DATA FOR REVIEW ::
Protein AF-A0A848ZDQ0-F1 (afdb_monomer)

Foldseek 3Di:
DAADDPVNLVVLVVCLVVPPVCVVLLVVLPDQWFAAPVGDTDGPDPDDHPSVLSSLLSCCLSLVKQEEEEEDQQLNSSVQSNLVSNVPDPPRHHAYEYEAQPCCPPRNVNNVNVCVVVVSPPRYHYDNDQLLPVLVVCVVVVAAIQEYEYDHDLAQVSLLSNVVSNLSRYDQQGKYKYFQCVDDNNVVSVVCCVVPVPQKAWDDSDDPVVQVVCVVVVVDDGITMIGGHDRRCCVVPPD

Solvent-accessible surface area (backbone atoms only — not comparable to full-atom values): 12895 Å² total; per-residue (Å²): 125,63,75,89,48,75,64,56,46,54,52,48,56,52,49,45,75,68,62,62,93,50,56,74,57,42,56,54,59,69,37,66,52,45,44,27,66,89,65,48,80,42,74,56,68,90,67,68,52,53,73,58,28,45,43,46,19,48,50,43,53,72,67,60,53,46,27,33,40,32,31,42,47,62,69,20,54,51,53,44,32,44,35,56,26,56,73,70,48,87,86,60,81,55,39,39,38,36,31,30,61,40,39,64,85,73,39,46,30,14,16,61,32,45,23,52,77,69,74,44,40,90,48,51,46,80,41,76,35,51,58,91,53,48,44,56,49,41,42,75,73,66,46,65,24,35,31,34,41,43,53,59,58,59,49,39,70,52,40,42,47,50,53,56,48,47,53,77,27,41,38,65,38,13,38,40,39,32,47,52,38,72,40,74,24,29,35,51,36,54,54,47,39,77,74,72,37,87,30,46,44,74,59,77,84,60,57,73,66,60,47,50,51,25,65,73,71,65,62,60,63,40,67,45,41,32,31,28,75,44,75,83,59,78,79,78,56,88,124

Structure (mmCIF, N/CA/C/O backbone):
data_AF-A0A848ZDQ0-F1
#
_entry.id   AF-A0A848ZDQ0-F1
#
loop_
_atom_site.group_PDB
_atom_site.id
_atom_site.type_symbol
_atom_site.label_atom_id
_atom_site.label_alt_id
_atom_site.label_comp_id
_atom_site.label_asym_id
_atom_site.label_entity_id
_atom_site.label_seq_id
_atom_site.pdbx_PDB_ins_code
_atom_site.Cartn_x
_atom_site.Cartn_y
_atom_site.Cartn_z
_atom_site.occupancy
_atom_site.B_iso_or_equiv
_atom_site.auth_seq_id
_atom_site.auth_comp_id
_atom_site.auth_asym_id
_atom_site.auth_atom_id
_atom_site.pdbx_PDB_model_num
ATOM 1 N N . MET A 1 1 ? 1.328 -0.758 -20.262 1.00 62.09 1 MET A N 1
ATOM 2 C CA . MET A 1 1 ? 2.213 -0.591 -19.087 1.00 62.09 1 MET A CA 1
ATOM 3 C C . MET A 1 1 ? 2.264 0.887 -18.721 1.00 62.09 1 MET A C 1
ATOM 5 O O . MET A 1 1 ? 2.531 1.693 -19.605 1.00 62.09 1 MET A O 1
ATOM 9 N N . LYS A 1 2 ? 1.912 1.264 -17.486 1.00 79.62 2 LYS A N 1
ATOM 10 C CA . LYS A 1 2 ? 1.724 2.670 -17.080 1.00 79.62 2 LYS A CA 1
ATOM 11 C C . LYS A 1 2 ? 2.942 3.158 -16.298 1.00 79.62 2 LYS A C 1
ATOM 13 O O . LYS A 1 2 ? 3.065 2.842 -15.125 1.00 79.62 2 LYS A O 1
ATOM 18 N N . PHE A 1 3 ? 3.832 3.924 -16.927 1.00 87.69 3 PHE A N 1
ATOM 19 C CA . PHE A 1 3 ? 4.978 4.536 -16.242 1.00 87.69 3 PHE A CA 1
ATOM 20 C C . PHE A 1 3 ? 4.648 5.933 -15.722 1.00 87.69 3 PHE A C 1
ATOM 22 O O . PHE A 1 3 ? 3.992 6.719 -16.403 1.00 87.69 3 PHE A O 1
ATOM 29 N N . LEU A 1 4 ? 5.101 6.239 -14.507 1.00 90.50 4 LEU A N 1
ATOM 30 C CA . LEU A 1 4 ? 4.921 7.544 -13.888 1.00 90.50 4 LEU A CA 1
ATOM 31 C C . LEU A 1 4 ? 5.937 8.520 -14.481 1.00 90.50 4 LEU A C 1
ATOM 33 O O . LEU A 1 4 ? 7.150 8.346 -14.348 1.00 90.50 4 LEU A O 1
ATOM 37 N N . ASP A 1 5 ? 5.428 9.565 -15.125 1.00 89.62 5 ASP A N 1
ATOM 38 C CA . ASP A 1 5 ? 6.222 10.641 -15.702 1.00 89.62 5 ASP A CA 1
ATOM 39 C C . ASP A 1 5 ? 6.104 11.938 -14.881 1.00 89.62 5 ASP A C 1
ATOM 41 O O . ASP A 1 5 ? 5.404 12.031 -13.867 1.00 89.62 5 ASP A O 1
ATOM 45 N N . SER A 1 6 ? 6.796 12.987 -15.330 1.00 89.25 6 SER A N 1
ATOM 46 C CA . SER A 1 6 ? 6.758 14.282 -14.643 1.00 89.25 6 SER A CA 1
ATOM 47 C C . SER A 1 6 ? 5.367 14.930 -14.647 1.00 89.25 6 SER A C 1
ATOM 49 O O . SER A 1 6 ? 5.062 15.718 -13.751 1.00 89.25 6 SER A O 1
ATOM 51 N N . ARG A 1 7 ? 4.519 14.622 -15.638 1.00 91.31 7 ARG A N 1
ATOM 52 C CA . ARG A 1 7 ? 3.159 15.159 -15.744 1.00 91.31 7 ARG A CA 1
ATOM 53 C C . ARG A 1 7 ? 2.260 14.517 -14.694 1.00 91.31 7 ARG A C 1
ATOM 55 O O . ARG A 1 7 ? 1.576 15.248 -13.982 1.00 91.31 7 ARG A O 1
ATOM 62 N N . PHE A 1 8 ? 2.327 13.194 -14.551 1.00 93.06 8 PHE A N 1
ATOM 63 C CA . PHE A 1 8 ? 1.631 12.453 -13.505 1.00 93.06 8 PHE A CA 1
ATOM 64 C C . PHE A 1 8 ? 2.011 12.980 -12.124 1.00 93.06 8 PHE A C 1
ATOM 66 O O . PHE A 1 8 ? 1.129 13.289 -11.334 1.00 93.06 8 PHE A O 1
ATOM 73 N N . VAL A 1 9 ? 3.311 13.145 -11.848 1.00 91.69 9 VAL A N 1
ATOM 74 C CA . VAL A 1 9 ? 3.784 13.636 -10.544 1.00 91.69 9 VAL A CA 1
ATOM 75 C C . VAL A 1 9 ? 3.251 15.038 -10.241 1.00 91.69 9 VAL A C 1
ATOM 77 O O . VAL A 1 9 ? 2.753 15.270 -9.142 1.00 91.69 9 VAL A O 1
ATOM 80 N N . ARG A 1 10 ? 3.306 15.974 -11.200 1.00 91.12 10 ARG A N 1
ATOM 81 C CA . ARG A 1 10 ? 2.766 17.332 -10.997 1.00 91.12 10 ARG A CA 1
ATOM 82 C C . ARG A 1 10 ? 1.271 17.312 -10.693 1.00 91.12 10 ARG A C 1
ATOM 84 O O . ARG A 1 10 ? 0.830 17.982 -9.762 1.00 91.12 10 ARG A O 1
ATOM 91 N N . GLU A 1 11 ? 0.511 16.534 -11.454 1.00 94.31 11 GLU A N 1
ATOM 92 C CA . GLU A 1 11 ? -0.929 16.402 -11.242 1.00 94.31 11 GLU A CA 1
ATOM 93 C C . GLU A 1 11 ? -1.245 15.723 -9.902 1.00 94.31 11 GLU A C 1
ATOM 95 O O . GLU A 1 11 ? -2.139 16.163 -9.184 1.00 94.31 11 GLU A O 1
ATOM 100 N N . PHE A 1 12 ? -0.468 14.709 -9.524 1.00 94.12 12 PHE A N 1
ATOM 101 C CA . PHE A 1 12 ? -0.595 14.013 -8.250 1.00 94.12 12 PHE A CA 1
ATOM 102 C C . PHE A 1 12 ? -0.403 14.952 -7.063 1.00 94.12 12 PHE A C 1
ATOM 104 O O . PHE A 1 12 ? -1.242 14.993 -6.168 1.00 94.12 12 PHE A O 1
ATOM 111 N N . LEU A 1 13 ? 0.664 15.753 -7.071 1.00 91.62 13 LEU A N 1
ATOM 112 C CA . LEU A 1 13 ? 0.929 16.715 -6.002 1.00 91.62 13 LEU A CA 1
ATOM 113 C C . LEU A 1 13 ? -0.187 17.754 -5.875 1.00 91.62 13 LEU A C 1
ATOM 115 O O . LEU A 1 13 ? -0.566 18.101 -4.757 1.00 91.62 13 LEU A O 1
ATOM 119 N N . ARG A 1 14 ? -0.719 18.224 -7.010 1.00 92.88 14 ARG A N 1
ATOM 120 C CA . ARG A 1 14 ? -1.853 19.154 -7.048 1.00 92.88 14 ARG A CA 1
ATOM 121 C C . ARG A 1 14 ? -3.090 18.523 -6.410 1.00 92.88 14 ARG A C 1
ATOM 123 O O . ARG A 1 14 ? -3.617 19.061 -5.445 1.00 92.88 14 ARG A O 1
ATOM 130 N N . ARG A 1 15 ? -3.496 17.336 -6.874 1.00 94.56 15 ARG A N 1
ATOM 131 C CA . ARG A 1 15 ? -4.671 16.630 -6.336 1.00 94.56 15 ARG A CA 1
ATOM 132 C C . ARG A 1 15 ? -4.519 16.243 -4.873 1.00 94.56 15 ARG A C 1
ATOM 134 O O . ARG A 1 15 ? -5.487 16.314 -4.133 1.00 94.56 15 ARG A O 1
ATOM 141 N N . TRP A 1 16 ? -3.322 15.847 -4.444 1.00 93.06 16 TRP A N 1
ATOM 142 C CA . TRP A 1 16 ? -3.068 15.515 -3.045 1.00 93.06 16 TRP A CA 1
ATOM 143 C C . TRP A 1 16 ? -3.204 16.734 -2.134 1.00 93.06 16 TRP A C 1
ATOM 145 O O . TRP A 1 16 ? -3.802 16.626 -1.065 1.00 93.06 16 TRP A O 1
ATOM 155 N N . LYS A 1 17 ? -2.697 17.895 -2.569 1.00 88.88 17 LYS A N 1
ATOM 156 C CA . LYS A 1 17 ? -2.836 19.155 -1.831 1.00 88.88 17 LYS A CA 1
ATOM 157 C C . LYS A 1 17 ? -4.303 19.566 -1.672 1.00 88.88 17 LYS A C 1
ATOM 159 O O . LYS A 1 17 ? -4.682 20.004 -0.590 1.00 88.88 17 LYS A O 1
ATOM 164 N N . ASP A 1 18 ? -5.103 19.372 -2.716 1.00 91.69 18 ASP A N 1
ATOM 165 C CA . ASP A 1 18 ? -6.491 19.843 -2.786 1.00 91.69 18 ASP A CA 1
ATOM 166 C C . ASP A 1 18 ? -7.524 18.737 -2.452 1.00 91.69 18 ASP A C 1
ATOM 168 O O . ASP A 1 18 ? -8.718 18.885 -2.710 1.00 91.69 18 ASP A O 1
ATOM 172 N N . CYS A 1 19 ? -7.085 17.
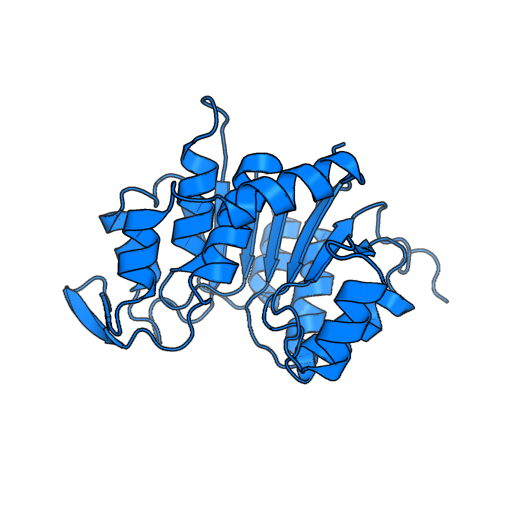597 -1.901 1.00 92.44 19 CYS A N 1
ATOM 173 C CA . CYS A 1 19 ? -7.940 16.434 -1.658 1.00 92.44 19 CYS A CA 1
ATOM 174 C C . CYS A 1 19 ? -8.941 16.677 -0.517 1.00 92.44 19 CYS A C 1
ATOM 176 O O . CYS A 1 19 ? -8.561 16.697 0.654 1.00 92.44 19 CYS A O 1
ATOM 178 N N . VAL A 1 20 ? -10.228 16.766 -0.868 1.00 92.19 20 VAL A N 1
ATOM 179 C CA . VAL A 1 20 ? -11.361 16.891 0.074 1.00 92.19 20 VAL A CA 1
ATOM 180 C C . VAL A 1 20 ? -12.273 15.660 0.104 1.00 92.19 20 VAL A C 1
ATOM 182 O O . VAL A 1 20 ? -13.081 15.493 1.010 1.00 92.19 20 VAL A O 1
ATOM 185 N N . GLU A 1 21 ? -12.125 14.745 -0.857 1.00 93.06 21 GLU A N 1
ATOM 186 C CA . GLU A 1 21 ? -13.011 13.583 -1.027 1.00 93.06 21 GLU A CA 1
---
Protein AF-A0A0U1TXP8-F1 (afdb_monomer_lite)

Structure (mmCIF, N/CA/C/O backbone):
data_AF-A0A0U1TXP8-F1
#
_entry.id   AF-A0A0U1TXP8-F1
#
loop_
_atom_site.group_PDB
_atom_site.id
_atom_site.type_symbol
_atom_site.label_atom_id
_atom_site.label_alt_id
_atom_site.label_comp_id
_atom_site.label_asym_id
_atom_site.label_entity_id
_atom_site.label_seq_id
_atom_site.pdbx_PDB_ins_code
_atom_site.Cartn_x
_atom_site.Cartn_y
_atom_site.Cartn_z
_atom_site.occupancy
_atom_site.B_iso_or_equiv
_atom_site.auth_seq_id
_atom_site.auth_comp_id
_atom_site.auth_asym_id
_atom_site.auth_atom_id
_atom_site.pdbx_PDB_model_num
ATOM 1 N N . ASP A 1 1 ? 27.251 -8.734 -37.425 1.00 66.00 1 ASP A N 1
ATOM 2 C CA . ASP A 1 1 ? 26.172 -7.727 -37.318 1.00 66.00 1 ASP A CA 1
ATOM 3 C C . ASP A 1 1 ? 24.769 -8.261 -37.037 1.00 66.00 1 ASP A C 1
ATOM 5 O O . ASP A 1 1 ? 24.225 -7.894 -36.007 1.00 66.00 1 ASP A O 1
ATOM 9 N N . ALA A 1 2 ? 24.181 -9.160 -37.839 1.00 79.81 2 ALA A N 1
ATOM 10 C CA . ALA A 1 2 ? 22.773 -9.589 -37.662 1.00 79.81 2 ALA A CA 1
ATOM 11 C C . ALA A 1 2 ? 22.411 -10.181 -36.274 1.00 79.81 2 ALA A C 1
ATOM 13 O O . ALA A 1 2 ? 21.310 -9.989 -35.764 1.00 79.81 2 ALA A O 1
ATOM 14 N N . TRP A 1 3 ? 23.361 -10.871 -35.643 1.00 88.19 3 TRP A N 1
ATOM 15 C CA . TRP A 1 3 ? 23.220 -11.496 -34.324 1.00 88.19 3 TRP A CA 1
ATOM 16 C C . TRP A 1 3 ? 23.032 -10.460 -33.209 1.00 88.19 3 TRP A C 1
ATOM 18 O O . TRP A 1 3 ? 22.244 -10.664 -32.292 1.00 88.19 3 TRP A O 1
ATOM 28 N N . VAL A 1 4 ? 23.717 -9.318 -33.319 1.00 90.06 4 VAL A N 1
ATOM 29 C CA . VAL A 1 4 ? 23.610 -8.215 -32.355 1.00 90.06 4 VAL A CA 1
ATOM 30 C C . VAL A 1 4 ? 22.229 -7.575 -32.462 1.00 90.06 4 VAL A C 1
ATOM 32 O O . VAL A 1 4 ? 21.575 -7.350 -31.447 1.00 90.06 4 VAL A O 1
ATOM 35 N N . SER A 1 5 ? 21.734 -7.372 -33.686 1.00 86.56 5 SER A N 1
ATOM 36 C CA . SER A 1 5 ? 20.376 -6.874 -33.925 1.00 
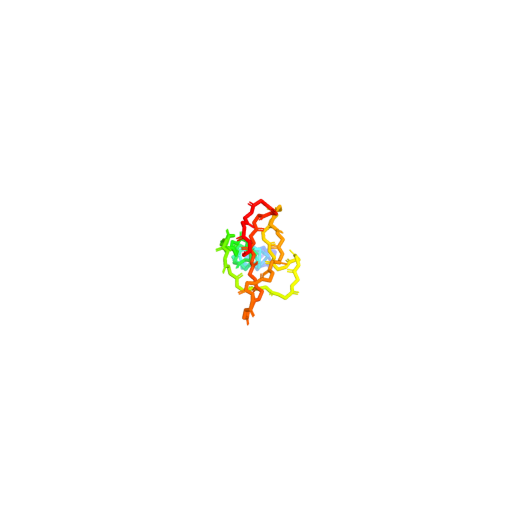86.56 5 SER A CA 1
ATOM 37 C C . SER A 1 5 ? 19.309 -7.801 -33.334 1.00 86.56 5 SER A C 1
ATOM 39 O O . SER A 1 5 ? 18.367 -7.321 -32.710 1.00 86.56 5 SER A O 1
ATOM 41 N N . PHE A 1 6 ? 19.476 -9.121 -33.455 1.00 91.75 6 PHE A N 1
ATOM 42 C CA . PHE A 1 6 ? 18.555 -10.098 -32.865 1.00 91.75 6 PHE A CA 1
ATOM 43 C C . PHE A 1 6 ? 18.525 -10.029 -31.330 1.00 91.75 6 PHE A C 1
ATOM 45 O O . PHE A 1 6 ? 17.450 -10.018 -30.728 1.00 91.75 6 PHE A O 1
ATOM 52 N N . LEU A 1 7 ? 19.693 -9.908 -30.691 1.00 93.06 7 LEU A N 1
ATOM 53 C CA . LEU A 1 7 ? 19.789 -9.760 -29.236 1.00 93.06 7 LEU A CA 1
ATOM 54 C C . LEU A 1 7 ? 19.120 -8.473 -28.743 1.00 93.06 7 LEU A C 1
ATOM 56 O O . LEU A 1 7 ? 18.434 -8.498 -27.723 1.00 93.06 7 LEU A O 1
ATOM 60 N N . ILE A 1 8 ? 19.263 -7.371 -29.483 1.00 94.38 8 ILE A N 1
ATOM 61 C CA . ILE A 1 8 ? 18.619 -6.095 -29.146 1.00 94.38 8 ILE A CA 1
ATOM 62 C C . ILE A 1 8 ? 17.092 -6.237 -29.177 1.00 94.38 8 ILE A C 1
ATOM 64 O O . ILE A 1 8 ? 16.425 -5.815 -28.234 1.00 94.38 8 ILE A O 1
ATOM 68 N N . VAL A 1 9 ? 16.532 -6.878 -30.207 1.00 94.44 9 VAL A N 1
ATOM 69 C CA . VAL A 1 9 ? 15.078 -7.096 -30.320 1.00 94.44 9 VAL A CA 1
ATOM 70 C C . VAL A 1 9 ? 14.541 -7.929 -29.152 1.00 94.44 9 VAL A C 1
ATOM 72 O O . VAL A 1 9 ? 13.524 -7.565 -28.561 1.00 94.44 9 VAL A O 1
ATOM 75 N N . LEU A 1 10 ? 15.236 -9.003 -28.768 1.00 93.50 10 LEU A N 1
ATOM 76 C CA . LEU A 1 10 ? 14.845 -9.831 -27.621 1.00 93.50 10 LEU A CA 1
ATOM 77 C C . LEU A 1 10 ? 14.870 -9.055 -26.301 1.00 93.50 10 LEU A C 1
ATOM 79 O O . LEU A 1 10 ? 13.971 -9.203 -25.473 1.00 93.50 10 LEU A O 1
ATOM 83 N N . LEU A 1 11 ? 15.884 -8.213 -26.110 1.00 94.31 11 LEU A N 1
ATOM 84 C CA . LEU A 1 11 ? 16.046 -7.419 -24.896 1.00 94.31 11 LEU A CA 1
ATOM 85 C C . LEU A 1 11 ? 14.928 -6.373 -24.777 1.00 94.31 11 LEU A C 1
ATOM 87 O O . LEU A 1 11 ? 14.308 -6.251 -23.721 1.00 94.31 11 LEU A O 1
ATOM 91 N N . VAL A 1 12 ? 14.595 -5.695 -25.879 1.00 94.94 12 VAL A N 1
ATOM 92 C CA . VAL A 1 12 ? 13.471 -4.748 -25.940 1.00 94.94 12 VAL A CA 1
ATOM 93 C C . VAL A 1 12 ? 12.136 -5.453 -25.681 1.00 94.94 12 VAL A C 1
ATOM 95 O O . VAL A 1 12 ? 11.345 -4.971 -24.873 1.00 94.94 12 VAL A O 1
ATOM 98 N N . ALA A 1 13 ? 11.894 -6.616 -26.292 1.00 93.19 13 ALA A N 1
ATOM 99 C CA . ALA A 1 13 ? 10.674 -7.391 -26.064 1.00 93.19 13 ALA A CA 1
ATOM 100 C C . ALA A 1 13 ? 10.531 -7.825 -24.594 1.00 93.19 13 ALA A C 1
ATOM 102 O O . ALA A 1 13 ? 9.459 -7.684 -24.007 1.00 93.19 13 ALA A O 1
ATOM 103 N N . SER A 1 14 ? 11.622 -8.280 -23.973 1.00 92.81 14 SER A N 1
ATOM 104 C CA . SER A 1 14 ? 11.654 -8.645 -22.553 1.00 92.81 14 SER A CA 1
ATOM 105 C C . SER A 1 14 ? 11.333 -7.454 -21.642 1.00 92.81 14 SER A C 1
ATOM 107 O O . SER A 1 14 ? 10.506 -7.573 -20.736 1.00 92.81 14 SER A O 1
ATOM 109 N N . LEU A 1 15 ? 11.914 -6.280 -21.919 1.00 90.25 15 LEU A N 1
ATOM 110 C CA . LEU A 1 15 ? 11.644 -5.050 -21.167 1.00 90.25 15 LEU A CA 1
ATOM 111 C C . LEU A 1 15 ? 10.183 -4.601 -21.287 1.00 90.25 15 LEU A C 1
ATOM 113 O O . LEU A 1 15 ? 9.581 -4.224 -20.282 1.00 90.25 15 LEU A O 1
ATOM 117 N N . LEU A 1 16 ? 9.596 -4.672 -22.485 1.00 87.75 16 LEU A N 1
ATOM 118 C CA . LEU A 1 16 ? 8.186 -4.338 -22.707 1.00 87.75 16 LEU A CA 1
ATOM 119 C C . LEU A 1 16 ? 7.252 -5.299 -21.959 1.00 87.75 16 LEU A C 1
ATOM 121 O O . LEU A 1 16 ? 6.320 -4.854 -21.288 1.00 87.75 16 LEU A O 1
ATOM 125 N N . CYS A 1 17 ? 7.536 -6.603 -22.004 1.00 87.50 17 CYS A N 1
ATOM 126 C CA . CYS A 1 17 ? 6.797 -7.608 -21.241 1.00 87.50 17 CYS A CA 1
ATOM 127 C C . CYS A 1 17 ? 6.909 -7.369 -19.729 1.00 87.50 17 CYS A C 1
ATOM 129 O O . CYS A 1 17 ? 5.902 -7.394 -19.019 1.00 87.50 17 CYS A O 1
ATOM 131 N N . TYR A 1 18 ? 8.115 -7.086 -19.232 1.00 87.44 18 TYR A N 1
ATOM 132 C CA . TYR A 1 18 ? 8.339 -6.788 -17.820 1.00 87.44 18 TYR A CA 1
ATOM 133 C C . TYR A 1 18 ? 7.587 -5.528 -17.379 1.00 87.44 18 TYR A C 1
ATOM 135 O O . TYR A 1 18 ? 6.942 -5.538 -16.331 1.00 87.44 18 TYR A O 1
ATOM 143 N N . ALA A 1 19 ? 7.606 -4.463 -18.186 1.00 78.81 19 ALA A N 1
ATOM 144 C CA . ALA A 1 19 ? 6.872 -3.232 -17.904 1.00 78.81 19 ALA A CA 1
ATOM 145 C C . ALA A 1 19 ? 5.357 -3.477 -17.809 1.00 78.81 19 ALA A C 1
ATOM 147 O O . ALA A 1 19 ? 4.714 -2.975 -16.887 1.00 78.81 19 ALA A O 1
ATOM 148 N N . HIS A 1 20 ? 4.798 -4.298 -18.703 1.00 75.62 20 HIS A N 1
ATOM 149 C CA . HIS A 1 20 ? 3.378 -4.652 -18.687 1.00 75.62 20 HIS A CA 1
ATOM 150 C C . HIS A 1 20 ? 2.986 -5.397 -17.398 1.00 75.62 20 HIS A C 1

PROBLEM REQUIREMENTS :: Begin with the line above that has "ATOM 22 O O" and continue through the line that has "ATOM 64 C C", setting each one down exactly. Stop there.

WRITTEN SOLUTION ::
ATOM 22 O O . PHE A 1 3 ? 3.992 6.719 -16.403 1.00 87.69 3 PHE A O 1
ATOM 29 N N . LEU A 1 4 ? 5.101 6.239 -14.507 1.00 90.50 4 LEU A N 1
ATOM 30 C CA . LEU A 1 4 ? 4.921 7.544 -13.888 1.00 90.50 4 LEU A CA 1
ATOM 31 C C . LEU A 1 4 ? 5.937 8.520 -14.481 1.00 90.50 4 LEU A C 1
ATOM 33 O O . LEU A 1 4 ? 7.150 8.346 -14.348 1.00 90.50 4 LEU A O 1
ATOM 37 N N . ASP A 1 5 ? 5.428 9.565 -15.125 1.00 89.62 5 ASP A N 1
ATOM 38 C CA . ASP A 1 5 ? 6.222 10.641 -15.702 1.00 89.62 5 ASP A CA 1
ATOM 39 C C . ASP A 1 5 ? 6.104 11.938 -14.881 1.00 89.62 5 ASP A C 1
ATOM 41 O O . ASP A 1 5 ? 5.404 12.031 -13.867 1.00 89.62 5 ASP A O 1
ATOM 45 N N . SER A 1 6 ? 6.796 12.987 -15.330 1.00 89.25 6 SER A N 1
ATOM 46 C CA . SER A 1 6 ? 6.758 14.282 -14.643 1.00 89.25 6 SER A CA 1
ATOM 47 C C . SER A 1 6 ? 5.367 14.930 -14.647 1.00 89.25 6 SER A C 1
ATOM 49 O O . SER A 1 6 ? 5.062 15.718 -13.751 1.00 89.25 6 SER A O 1
ATOM 51 N N . ARG A 1 7 ? 4.519 14.622 -15.638 1.00 91.31 7 ARG A N 1
ATOM 52 C CA . ARG A 1 7 ? 3.159 15.159 -15.744 1.00 91.31 7 ARG A CA 1
ATOM 53 C C . ARG A 1 7 ? 2.260 14.517 -14.694 1.00 91.31 7 ARG A C 1
ATOM 55 O O . ARG A 1 7 ? 1.576 15.248 -13.982 1.00 91.31 7 ARG A O 1
ATOM 62 N N . PHE A 1 8 ? 2.327 13.194 -14.551 1.00 93.06 8 PHE A N 1
ATOM 63 C CA . PHE A 1 8 ? 1.631 12.453 -13.505 1.00 93.06 8 PHE A CA 1
ATOM 64 C C . PHE A 1 8 ? 2.011 12.980 -12.124 1.00 93.06 8 PHE A C 1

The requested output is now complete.